> Task to complete:
Two lines in the data below mark the range: the one with "ATOM 57 N N . ARG" and the one with "ATOM 93 O O". Return both, along with every line between them, exactly.
START Task data
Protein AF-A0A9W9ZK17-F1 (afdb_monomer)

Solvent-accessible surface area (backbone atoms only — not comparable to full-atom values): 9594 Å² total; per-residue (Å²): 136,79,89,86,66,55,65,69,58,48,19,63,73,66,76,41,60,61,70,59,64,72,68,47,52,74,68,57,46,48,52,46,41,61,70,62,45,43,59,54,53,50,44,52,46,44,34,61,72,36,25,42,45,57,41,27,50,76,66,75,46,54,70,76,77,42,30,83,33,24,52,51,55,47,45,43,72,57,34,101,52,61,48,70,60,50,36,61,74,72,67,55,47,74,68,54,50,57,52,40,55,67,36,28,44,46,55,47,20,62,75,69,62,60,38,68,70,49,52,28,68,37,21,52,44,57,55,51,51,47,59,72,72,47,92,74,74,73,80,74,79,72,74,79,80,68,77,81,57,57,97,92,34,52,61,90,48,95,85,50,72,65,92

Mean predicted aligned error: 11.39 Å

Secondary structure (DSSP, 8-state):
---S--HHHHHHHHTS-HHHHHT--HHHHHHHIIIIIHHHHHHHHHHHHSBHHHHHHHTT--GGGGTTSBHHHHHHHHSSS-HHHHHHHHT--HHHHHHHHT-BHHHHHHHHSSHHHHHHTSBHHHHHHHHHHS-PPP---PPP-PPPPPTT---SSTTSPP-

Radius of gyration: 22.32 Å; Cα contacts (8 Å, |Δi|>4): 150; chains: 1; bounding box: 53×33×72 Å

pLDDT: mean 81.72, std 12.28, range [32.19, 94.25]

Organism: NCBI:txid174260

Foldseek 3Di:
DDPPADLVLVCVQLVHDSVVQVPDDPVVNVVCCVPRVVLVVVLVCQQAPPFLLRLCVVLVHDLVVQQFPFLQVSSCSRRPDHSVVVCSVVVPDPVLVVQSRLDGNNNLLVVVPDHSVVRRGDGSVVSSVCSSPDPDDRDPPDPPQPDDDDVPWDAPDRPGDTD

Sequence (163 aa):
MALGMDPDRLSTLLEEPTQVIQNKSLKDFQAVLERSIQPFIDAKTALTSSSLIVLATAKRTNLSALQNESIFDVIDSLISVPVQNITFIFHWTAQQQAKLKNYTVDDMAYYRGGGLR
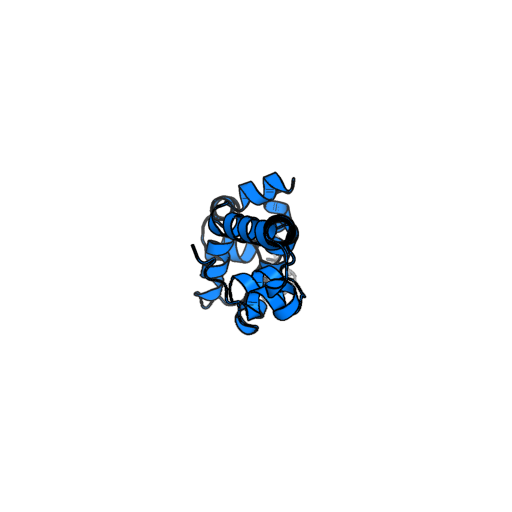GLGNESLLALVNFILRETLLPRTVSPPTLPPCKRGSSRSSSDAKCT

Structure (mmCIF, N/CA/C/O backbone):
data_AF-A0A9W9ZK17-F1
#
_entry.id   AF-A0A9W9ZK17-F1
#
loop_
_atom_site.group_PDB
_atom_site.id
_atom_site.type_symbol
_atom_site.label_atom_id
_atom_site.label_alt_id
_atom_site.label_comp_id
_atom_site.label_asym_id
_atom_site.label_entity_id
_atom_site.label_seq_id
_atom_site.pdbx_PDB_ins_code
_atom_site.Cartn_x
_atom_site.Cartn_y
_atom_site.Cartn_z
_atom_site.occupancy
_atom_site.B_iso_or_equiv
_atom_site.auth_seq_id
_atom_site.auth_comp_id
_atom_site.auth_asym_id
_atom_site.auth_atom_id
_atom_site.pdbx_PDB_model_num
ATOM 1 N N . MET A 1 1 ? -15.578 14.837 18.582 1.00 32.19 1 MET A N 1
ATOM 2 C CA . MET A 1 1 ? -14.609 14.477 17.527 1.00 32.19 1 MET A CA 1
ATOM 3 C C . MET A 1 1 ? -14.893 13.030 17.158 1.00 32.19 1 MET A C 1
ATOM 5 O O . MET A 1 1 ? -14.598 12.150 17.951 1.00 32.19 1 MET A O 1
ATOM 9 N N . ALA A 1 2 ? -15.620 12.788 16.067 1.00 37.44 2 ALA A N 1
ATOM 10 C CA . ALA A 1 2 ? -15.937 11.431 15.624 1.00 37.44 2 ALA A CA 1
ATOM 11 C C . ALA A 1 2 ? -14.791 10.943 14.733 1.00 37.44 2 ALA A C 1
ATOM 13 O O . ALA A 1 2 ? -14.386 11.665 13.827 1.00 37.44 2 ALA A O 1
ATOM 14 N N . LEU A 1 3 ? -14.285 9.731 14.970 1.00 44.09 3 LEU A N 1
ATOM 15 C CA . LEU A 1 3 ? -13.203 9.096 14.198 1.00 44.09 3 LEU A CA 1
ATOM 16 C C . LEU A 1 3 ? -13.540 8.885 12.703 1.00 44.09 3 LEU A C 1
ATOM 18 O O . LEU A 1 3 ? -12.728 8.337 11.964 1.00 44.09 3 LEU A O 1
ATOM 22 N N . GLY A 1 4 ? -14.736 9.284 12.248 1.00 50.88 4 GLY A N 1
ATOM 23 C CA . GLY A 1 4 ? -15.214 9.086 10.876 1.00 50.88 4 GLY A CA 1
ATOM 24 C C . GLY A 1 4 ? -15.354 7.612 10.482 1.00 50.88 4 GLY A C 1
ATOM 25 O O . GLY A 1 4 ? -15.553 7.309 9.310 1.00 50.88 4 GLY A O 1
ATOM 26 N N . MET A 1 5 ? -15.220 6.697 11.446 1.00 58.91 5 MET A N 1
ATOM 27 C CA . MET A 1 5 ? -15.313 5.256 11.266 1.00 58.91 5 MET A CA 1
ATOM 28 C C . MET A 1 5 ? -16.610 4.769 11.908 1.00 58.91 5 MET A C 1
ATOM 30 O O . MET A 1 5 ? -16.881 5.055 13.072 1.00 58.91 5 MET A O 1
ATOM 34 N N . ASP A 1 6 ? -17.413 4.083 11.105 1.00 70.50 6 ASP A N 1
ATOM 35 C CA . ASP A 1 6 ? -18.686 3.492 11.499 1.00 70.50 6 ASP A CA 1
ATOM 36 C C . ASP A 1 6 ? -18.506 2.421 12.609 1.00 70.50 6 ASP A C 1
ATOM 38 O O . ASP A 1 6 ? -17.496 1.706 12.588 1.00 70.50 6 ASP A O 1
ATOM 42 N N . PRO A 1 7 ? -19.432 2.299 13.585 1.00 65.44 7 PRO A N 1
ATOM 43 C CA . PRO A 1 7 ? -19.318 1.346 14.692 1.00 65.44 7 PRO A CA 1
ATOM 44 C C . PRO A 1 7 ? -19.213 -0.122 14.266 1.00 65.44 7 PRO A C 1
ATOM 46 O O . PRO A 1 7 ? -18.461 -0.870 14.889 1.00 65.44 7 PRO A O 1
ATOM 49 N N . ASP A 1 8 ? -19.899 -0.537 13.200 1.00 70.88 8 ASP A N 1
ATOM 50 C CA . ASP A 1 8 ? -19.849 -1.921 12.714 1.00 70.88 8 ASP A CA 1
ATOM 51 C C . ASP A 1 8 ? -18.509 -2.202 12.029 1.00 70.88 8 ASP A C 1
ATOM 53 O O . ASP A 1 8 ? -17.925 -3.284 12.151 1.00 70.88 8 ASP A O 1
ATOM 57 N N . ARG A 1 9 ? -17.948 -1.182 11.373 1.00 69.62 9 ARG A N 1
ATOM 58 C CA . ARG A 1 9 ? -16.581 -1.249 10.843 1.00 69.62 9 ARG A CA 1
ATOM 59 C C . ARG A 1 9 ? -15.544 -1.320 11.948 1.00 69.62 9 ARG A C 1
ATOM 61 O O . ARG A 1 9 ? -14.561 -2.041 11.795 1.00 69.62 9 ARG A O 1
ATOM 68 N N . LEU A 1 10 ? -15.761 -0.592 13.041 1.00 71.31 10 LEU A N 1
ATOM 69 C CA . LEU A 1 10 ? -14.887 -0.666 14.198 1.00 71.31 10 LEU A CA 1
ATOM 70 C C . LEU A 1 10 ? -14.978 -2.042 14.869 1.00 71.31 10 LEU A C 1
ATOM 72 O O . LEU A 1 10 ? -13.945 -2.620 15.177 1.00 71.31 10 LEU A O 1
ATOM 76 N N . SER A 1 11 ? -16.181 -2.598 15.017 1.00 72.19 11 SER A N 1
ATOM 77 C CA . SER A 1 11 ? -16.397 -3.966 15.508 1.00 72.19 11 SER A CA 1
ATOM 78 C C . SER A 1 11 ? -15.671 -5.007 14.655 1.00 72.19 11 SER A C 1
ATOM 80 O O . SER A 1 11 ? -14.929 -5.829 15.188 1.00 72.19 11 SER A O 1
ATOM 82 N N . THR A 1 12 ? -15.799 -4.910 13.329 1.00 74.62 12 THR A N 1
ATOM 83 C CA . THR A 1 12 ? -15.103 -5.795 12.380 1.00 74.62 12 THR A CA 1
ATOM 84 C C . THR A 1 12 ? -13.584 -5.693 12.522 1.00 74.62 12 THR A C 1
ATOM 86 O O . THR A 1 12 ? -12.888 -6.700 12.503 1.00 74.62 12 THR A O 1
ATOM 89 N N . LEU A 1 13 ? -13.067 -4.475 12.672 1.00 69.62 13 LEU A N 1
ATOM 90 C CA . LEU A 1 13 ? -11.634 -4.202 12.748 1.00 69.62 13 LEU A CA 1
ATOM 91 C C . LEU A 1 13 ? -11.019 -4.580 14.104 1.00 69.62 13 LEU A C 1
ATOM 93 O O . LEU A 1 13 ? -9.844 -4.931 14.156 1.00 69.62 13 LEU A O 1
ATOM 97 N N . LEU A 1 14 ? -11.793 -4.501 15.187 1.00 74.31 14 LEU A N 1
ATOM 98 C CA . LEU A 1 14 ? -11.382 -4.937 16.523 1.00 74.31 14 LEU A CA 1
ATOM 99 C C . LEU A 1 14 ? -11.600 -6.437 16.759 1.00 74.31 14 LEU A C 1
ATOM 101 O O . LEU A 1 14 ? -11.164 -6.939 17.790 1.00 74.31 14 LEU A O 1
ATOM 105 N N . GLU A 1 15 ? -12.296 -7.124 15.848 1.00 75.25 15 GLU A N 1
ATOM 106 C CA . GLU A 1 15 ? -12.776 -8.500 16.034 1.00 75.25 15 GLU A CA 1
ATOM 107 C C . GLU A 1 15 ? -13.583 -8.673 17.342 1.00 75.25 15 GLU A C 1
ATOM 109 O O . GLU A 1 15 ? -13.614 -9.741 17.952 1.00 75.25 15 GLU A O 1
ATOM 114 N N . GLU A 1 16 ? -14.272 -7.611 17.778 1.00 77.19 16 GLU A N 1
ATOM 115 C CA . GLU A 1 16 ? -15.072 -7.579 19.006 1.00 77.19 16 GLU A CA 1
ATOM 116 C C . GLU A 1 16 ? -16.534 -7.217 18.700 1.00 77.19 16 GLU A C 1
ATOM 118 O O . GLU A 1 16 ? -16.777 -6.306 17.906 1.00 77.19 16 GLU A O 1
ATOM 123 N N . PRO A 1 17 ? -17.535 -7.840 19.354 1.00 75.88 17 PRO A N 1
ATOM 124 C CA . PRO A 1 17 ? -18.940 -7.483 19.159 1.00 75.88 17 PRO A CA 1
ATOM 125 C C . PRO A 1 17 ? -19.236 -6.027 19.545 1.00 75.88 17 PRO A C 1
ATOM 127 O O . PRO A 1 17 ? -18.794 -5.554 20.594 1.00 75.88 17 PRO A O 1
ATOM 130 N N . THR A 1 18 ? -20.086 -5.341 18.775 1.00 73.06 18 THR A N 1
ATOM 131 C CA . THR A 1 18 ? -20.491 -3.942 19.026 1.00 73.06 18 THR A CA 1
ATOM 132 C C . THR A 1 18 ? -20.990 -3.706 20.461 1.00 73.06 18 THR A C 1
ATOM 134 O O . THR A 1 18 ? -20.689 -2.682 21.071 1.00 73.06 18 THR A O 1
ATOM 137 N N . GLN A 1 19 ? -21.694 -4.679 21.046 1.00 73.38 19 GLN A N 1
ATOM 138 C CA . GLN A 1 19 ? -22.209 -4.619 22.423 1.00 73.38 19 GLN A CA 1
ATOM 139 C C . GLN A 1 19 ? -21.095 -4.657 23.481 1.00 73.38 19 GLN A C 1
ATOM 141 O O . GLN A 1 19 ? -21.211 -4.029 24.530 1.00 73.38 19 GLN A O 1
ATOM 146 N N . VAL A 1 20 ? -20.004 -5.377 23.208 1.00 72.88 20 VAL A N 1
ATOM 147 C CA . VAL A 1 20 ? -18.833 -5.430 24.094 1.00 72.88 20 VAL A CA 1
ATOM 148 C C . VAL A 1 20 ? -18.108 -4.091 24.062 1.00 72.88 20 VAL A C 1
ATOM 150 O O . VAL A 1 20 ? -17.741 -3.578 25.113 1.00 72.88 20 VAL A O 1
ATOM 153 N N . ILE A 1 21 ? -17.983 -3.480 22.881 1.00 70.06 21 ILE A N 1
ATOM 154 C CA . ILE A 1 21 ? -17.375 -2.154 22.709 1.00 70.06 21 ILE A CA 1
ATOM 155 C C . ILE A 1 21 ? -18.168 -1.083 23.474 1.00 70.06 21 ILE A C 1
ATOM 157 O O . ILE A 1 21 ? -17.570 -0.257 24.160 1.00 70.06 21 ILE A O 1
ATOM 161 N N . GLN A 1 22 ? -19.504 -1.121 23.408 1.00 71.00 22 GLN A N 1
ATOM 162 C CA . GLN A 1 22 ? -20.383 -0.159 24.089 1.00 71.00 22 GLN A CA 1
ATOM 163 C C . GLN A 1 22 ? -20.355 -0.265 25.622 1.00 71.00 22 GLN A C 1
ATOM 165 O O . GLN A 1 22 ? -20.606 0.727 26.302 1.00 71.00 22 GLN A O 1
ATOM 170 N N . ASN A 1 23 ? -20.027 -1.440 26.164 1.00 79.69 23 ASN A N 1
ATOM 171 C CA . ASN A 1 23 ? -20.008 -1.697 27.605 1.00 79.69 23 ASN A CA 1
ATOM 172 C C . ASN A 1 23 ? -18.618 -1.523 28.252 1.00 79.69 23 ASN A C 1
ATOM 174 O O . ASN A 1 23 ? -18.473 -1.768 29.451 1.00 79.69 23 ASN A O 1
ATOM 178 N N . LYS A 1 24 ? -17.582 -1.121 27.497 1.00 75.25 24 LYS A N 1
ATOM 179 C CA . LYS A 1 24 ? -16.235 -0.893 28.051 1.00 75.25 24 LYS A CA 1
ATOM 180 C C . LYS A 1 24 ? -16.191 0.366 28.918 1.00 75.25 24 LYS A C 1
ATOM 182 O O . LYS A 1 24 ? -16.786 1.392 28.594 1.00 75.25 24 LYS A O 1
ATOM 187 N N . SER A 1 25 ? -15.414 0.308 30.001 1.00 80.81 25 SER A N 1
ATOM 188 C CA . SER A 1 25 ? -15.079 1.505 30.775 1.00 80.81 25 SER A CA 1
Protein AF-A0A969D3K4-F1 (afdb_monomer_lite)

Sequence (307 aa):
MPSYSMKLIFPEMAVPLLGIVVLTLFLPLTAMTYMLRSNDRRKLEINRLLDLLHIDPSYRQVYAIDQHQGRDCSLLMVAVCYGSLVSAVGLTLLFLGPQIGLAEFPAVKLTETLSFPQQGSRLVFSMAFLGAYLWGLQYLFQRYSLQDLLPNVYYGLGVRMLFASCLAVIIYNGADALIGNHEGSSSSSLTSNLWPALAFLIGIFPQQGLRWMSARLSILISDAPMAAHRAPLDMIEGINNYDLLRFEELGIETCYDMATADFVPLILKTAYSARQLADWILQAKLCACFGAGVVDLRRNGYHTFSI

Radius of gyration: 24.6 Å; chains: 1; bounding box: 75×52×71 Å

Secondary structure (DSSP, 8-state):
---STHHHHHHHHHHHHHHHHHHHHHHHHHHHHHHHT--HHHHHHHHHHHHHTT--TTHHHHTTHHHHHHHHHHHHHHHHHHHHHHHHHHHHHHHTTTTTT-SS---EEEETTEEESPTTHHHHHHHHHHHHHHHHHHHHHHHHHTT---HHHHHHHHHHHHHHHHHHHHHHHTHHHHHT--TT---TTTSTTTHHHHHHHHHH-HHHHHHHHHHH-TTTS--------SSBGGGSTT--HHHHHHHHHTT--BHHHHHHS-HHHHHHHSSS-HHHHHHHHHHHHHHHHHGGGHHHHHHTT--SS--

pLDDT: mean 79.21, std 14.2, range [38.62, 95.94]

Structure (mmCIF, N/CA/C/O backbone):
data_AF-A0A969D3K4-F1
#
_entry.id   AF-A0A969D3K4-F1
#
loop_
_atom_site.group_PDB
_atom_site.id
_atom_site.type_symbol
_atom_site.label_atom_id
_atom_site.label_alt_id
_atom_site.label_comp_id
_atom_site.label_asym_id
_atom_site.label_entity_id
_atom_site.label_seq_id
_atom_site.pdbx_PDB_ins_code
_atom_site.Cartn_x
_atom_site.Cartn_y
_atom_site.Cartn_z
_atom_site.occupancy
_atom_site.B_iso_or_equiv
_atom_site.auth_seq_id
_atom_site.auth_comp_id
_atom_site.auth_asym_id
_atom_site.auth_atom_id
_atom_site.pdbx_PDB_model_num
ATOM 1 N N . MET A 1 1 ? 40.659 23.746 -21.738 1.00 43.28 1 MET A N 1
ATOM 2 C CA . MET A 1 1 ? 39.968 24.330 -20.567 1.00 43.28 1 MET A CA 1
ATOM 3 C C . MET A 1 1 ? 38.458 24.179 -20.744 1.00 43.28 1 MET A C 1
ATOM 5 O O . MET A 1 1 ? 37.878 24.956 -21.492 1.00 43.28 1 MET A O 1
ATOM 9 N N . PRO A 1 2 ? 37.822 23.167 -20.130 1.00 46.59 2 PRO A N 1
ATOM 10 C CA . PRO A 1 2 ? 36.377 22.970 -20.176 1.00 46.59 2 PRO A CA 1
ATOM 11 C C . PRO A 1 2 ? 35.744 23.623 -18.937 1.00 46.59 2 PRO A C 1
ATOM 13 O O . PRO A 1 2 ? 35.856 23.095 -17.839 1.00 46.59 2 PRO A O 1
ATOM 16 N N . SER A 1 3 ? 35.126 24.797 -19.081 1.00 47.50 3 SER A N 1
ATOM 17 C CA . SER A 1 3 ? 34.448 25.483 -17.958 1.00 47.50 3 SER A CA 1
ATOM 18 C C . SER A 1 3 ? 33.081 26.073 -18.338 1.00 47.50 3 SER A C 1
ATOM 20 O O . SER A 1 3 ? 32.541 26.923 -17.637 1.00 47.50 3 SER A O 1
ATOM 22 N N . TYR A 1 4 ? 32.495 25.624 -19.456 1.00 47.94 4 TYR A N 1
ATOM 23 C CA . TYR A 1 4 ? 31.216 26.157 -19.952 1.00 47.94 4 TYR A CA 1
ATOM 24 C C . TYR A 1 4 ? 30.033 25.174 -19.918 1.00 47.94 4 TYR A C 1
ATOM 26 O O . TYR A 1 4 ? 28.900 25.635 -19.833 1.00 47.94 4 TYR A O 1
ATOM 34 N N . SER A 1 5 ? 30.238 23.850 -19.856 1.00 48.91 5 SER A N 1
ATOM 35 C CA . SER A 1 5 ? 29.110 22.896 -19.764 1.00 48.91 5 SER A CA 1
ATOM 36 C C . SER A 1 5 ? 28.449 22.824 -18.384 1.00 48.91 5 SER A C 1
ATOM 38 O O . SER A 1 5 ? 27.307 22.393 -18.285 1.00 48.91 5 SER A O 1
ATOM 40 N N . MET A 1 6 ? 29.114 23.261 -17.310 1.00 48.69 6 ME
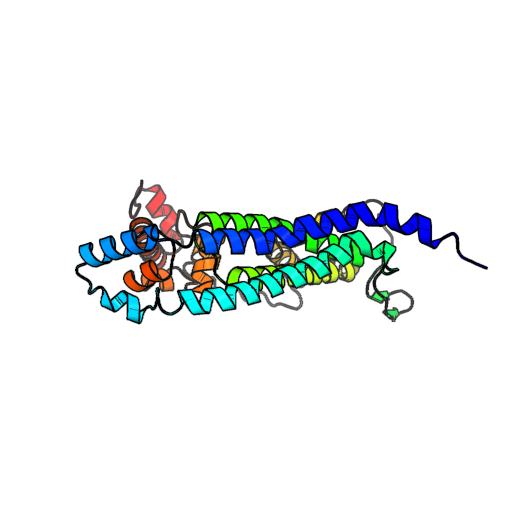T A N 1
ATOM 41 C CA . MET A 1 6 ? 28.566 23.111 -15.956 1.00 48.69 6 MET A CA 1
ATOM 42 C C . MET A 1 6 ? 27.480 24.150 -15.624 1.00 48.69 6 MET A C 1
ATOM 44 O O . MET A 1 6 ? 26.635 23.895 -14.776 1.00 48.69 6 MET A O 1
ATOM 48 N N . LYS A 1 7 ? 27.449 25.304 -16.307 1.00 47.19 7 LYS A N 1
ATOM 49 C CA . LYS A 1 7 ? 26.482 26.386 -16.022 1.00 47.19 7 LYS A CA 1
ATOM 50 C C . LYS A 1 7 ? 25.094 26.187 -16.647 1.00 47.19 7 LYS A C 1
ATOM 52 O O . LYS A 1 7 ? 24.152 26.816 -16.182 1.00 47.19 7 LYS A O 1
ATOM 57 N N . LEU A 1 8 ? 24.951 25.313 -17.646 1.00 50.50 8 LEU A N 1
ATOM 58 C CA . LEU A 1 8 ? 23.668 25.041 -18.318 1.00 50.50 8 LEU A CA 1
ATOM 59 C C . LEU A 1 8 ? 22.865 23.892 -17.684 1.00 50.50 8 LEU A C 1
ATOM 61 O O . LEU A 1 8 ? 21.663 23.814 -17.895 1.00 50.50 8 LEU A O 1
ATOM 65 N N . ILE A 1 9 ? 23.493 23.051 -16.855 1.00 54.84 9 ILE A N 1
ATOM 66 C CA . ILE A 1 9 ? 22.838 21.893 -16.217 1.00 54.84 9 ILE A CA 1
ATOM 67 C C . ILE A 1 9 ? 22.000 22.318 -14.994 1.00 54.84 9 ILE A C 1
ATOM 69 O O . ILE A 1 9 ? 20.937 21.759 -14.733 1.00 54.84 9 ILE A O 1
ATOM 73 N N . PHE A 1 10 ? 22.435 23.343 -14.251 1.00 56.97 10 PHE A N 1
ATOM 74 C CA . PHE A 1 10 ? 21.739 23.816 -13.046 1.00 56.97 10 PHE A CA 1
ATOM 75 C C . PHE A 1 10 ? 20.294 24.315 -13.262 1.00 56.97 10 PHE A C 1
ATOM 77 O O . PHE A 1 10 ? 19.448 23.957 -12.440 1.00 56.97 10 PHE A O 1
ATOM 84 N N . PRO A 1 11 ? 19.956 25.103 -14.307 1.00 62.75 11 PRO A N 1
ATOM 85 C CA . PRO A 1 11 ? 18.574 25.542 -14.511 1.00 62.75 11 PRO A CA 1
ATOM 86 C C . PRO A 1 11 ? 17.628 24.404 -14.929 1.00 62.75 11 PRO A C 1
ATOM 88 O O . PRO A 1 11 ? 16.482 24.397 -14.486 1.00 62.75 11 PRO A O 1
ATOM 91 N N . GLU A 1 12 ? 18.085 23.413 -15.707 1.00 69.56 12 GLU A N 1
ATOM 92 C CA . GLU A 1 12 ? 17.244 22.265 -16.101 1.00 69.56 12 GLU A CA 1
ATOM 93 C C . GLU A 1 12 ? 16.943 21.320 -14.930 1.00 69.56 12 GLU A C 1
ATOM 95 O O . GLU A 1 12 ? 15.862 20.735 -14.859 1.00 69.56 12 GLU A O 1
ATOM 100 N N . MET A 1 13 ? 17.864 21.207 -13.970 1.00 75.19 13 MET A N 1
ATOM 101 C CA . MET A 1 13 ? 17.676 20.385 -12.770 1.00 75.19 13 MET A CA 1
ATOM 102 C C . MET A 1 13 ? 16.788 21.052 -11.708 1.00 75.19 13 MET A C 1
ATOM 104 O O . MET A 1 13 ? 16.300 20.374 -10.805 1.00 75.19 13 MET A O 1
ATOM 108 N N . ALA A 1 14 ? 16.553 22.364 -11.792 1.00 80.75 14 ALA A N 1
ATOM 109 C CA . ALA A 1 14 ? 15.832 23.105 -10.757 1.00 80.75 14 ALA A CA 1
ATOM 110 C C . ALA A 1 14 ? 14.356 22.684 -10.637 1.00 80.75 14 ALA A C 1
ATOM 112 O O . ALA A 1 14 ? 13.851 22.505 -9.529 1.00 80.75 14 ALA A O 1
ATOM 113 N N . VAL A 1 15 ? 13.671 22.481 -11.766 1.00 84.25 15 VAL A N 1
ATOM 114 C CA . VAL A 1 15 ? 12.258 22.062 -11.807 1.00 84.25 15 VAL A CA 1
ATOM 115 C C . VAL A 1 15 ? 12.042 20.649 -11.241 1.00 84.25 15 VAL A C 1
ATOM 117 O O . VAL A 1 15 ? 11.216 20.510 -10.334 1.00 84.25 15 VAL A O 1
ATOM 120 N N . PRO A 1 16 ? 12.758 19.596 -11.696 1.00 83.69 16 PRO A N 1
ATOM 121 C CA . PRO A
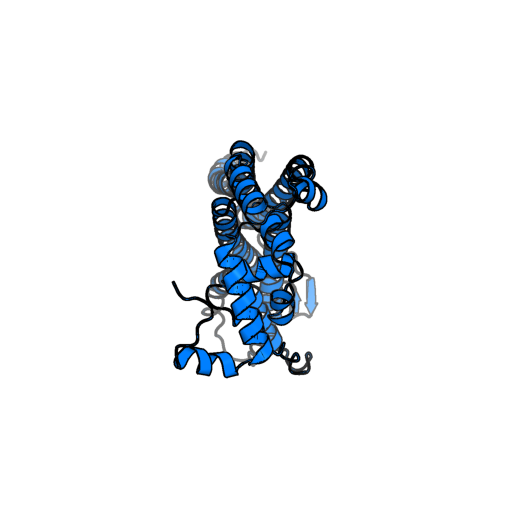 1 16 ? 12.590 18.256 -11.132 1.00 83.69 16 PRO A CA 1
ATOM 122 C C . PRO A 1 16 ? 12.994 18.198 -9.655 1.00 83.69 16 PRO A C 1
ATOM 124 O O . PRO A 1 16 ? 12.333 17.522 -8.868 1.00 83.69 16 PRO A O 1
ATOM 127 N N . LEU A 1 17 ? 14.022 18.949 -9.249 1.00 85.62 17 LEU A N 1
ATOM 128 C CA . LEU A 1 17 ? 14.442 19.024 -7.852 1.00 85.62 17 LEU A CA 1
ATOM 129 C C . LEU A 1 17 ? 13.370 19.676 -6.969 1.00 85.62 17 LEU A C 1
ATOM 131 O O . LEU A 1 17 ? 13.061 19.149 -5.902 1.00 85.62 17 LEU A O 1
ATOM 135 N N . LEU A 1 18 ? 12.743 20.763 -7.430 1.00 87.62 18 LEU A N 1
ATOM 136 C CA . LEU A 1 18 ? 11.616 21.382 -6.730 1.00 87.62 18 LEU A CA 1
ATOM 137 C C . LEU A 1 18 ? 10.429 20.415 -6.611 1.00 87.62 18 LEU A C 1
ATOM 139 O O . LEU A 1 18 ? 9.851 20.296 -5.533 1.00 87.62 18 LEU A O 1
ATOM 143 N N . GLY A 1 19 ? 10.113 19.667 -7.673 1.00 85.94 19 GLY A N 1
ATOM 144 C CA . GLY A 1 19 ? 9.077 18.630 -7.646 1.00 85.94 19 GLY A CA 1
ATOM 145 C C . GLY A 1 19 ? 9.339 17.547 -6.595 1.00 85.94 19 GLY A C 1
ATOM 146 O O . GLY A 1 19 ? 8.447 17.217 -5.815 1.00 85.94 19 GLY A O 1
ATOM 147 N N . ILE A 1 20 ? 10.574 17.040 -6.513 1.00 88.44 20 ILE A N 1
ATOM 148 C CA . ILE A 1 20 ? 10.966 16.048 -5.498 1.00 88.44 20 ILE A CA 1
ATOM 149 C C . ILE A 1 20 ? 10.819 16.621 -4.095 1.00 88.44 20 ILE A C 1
END Task data
> Your response:
ATOM 57 N N . ARG A 1 9 ? -17.948 -1.182 11.373 1.00 69.62 9 ARG A N 1
ATOM 58 C CA . ARG A 1 9 ? -16.581 -1.249 10.843 1.00 69.62 9 ARG A CA 1
ATOM 59 C C . ARG A 1 9 ? -15.544 -1.320 11.948 1.00 69.62 9 ARG A C 1
ATOM 61 O O . ARG A 1 9 ? -14.561 -2.041 11.795 1.00 69.62 9 ARG A O 1
ATOM 68 N N . LEU A 1 10 ? -15.761 -0.592 13.041 1.00 71.31 10 LEU A N 1
ATOM 69 C CA . LEU A 1 10 ? -14.887 -0.666 14.198 1.00 71.31 10 LEU A CA 1
ATOM 70 C C . LEU A 1 10 ? -14.978 -2.042 14.869 1.00 71.31 10 LEU A C 1
ATOM 72 O O . LEU A 1 10 ? -13.945 -2.620 15.177 1.00 71.31 10 LEU A O 1
ATOM 76 N N . SER A 1 11 ? -16.181 -2.598 15.017 1.00 72.19 11 SER A N 1
ATOM 77 C CA . SER A 1 11 ? -16.397 -3.966 15.508 1.00 72.19 11 SER A CA 1
ATOM 78 C C . SER A 1 11 ? -15.671 -5.007 14.655 1.00 72.19 11 SER A C 1
ATOM 80 O O . SER A 1 11 ? -14.929 -5.829 15.188 1.00 72.19 11 SER A O 1
ATOM 82 N N . THR A 1 12 ? -15.799 -4.910 13.329 1.00 74.62 12 THR A N 1
ATOM 83 C CA . THR A 1 12 ? -15.103 -5.795 12.380 1.00 74.62 12 THR A CA 1
ATOM 84 C C . THR A 1 12 ? -13.584 -5.693 12.522 1.00 74.62 12 THR A C 1
ATOM 86 O O . THR A 1 12 ? -12.888 -6.700 12.503 1.00 74.62 12 THR A O 1
ATOM 89 N N . LEU A 1 13 ? -13.067 -4.475 12.672 1.00 69.62 13 LEU A N 1
ATOM 90 C CA . LEU A 1 13 ? -11.634 -4.202 12.748 1.00 69.62 13 LEU A CA 1
ATOM 91 C C . LEU A 1 13 ? -11.019 -4.580 14.104 1.00 69.62 13 LEU A C 1
ATOM 93 O O . LEU A 1 13 ? -9.844 -4.931 14.156 1.00 69.62 13 LEU A O 1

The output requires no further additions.